Adele, surprisingly, agrees to this idea, and together she and Henry bring Frank home. Adele cleans his wounds, and Henry begins to witness a mysterious, unspoken bond between his mother and Frank. Suddenly, Henry realizes that no matter what he does, or how much he loves her, there are some things he will never be able to provide for his mother.

At the time I was too young to understand the part of being Husband for a Day I was not equipped to carry out, but in another way I think I sensed my own terrible inadequacy and it was the knowledge of this that weighed on me, when I lay in my narrow bed in my small room, next to hers, the walls between us so thin it was almost as if she were there with me. I could feel her loneliness and longing, before I had a name for it. It had probably never been about my father really. Looking at him now, it was hard to imagine he could ever have been worthy of her. What she had loved was loving.

It's just The Kid and me living together; I divorced her father two years ago, and we separated nearly two years before that. We've been pretty much on our own for four years, with, it should be said, lots of loving family around. But at the end of the day, it's just the two of us, and that's been an adjustment, at times more for one of us than the other. The Kid is an empathetic soul, and in the four years we've been on our own, we've developed an almost a psychic connection. We can communicate with one look, and we each know how the other feels about something at any given moment. (We don't hide feelings in this house - we couldn't if we tried!) Luckily for her, I'm (hopefully) not as fragile as Adele, although I'm sure I've had my moments, but she's a lot like Henry. In many ways this thrills me; Henry is a smart, resourceful, kind, generous young boy. But in a lot of ways this worries me, for Henry often turns inward, repressing his emotions in a futile quest to make his mother happy. As a mom, I worry that she does that as well, and I never want her to put my happiness in front of hers. It should be the other way around.
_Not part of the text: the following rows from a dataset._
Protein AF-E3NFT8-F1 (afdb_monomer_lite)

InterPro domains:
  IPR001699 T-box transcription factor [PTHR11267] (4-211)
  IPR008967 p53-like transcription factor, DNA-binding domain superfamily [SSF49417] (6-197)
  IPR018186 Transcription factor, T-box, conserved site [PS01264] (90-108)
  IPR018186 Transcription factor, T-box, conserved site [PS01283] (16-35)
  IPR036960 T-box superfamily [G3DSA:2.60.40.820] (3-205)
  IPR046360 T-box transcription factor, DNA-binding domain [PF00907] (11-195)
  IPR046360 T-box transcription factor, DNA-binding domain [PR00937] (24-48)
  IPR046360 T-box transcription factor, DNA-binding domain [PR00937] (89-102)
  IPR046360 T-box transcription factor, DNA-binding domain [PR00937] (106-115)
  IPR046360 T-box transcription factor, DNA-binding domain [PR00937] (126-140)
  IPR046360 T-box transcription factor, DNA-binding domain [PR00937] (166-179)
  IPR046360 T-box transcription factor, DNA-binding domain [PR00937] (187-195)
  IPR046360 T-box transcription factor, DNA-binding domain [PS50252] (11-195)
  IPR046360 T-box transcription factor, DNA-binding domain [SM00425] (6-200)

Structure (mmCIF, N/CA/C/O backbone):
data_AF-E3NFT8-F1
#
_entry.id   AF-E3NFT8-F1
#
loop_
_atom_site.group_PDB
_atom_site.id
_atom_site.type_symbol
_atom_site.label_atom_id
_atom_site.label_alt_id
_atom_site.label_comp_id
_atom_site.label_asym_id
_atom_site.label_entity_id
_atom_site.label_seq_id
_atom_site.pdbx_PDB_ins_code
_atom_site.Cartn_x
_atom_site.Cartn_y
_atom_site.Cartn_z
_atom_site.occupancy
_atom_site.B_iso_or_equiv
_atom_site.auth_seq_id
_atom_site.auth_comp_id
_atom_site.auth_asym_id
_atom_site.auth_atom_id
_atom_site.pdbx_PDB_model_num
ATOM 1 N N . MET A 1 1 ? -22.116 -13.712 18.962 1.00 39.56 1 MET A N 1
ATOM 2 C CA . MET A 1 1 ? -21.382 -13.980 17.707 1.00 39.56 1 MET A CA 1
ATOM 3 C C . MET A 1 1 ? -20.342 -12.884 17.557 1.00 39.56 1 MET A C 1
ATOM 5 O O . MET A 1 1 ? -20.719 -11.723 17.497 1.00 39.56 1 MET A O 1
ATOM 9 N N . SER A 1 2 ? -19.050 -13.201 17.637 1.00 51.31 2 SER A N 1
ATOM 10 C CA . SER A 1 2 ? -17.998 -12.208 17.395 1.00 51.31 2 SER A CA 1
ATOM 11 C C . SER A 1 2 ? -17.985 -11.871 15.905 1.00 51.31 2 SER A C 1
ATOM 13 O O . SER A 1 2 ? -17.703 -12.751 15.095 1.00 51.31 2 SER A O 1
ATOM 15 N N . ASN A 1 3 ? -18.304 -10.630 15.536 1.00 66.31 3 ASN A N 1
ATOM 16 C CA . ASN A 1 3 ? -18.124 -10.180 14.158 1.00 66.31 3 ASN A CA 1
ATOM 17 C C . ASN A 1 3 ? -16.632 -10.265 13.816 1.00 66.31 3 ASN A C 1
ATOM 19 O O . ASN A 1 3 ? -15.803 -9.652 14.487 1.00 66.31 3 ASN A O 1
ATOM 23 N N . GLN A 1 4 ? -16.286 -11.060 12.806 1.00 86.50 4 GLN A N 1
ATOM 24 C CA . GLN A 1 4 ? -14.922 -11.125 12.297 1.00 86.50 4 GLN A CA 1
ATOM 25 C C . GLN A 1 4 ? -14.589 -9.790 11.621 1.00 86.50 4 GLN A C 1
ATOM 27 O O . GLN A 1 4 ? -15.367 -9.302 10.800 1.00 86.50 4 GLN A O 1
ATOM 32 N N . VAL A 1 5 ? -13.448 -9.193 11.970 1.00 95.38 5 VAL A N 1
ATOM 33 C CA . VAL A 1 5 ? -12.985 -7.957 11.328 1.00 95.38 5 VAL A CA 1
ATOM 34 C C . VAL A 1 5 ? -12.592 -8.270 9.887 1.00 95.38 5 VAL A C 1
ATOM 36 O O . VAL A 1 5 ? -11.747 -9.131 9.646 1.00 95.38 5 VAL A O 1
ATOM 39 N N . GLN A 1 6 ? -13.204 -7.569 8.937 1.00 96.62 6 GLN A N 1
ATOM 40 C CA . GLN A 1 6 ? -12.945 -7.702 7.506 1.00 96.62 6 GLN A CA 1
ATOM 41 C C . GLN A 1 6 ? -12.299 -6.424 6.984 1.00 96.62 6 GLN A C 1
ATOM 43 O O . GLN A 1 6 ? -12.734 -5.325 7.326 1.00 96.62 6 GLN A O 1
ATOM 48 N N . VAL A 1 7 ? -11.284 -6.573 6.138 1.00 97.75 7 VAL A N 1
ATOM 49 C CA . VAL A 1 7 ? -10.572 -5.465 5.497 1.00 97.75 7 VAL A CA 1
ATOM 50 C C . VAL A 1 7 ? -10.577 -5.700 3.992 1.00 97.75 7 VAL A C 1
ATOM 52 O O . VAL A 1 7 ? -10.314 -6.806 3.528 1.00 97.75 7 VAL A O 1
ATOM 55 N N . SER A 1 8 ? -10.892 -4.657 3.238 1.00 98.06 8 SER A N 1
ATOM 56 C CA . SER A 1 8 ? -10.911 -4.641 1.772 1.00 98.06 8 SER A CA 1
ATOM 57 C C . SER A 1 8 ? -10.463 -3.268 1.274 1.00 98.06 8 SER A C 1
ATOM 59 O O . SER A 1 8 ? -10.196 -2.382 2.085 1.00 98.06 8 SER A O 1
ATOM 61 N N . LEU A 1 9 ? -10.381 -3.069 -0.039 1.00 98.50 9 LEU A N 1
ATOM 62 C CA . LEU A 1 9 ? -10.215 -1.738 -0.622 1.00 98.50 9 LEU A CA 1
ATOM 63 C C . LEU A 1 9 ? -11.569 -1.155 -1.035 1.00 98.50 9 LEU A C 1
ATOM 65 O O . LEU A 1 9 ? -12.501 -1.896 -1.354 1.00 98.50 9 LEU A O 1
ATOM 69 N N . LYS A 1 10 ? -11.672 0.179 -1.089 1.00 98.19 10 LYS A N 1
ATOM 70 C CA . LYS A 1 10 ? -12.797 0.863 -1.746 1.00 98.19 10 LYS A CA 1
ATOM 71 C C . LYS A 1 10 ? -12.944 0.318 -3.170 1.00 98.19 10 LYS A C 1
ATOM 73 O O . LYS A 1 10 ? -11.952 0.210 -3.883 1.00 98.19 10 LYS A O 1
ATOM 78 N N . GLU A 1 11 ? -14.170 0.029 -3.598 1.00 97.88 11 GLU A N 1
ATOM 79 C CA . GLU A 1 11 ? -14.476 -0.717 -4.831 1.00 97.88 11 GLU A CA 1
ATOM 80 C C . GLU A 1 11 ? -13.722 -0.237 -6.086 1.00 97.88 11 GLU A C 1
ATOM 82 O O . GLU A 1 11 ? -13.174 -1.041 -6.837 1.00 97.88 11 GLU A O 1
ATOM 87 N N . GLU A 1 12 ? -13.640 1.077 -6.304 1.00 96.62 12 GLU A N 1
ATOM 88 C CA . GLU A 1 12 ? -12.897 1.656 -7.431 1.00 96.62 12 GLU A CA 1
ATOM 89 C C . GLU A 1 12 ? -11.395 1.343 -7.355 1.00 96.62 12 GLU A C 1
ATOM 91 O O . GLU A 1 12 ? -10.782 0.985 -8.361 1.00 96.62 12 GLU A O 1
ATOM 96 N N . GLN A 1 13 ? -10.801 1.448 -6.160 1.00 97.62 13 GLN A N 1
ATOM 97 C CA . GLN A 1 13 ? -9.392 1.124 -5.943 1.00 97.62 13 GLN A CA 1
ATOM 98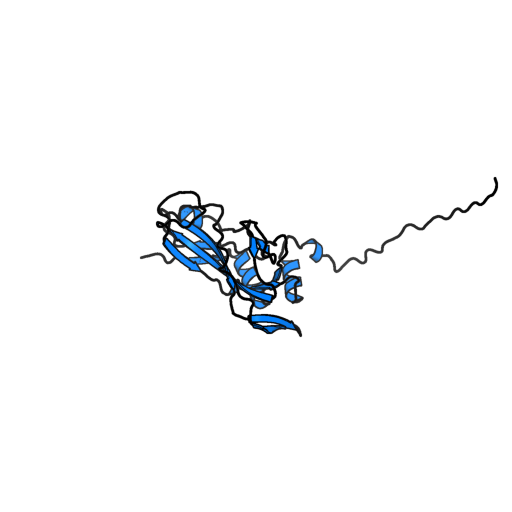 C C . GLN A 1 13 ? -9.161 -0.384 -6.037 1.00 97.62 13 GLN A C 1
ATOM 100 O O . GLN A 1 13 ? -8.189 -0.800 -6.655 1.00 97.62 13 GLN A O 1
ATOM 105 N N . ASP A 1 14 ? -10.066 -1.201 -5.497 1.00 98.19 14 ASP A N 1
ATOM 106 C CA . ASP A 1 14 ? -10.005 -2.664 -5.565 1.00 98.19 14 ASP A CA 1
ATOM 107 C C . ASP A 1 14 ? -9.896 -3.169 -7.010 1.00 98.19 14 ASP A C 1
ATOM 109 O O . ASP A 1 14 ? -8.977 -3.918 -7.356 1.00 98.19 14 ASP A O 1
ATOM 113 N N . ARG A 1 15 ? -10.789 -2.682 -7.882 1.00 98.25 15 ARG A N 1
ATOM 114 C CA . ARG A 1 15 ? -10.788 -3.009 -9.314 1.00 98.25 15 ARG A CA 1
ATOM 115 C C . ARG A 1 15 ? -9.489 -2.576 -9.989 1.00 98.25 15 ARG A C 1
ATOM 117 O O . ARG A 1 15 ? -8.923 -3.342 -10.768 1.00 98.25 15 ARG A O 1
ATOM 124 N N . LEU A 1 16 ? -8.997 -1.373 -9.680 1.00 98.06 16 LEU A N 1
ATOM 125 C CA . LEU A 1 16 ? -7.729 -0.889 -10.226 1.00 98.06 16 LEU A CA 1
ATOM 126 C C . LEU A 1 16 ? -6.557 -1.751 -9.760 1.00 98.06 16 LEU A C 1
ATOM 128 O O . LEU A 1 16 ? -5.766 -2.182 -10.593 1.00 98.06 16 LEU A O 1
ATOM 132 N N . TRP A 1 17 ? -6.439 -2.045 -8.466 1.00 98.50 17 TRP A N 1
ATOM 133 C CA . TRP A 1 17 ? -5.353 -2.875 -7.947 1.00 98.50 17 TRP A CA 1
ATOM 134 C C . TRP A 1 17 ? -5.328 -4.252 -8.597 1.00 98.50 17 TRP A C 1
ATOM 136 O O . TRP A 1 17 ? -4.268 -4.663 -9.056 1.00 98.50 17 TRP A O 1
ATOM 146 N N . LYS A 1 18 ? -6.481 -4.910 -8.753 1.00 98.56 18 LYS A N 1
ATOM 147 C CA . LYS A 1 18 ? -6.580 -6.193 -9.469 1.00 98.56 18 LYS A CA 1
ATOM 148 C C . LYS A 1 18 ? -6.131 -6.087 -10.932 1.00 98.56 18 LYS A C 1
ATOM 150 O O . LYS A 1 18 ? -5.389 -6.947 -11.403 1.00 98.56 18 LYS A O 1
ATOM 155 N N . LEU A 1 19 ? -6.510 -5.013 -11.630 1.00 98.44 19 LEU A N 1
ATOM 156 C CA . LEU A 1 19 ? -6.065 -4.745 -13.004 1.00 98.44 19 LEU A CA 1
ATOM 157 C C . LEU A 1 19 ? -4.547 -4.516 -13.096 1.00 98.44 19 LEU A C 1
ATOM 159 O O . LEU A 1 19 ? -3.885 -5.045 -13.986 1.00 98.44 19 LEU A O 1
ATOM 163 N N . PHE A 1 20 ? -3.971 -3.730 -12.186 1.00 98.25 20 PHE A N 1
ATOM 164 C CA . PHE A 1 20 ? -2.525 -3.502 -12.157 1.00 98.25 20 PHE A CA 1
ATOM 165 C C . PHE A 1 20 ? -1.762 -4.768 -11.743 1.00 98.25 20 PHE A C 1
ATOM 167 O O . PHE A 1 20 ? -0.693 -5.045 -12.287 1.00 98.25 20 PHE A O 1
ATOM 174 N N . HIS A 1 21 ? -2.313 -5.559 -10.824 1.00 98.12 21 HIS A N 1
ATOM 175 C CA . HIS A 1 21 ? -1.729 -6.814 -10.366 1.00 98.12 21 HIS A CA 1
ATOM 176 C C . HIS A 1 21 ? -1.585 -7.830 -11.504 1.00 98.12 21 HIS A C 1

I honestly think that if I didn't have a child, or if I did but wasn't divorced, this would have been a quick, simple read, enjoyed but promptly forgotten. But, for both the reasons detailed above and too many more to list, Maynard's quiet, spare little story about a boy and his mom made me take a second look at my own relationship with my child, and realize that everything I do, both the big Parenting Moments and all of the tiny, little, unrealized acts, affects her in ways I never thought possible.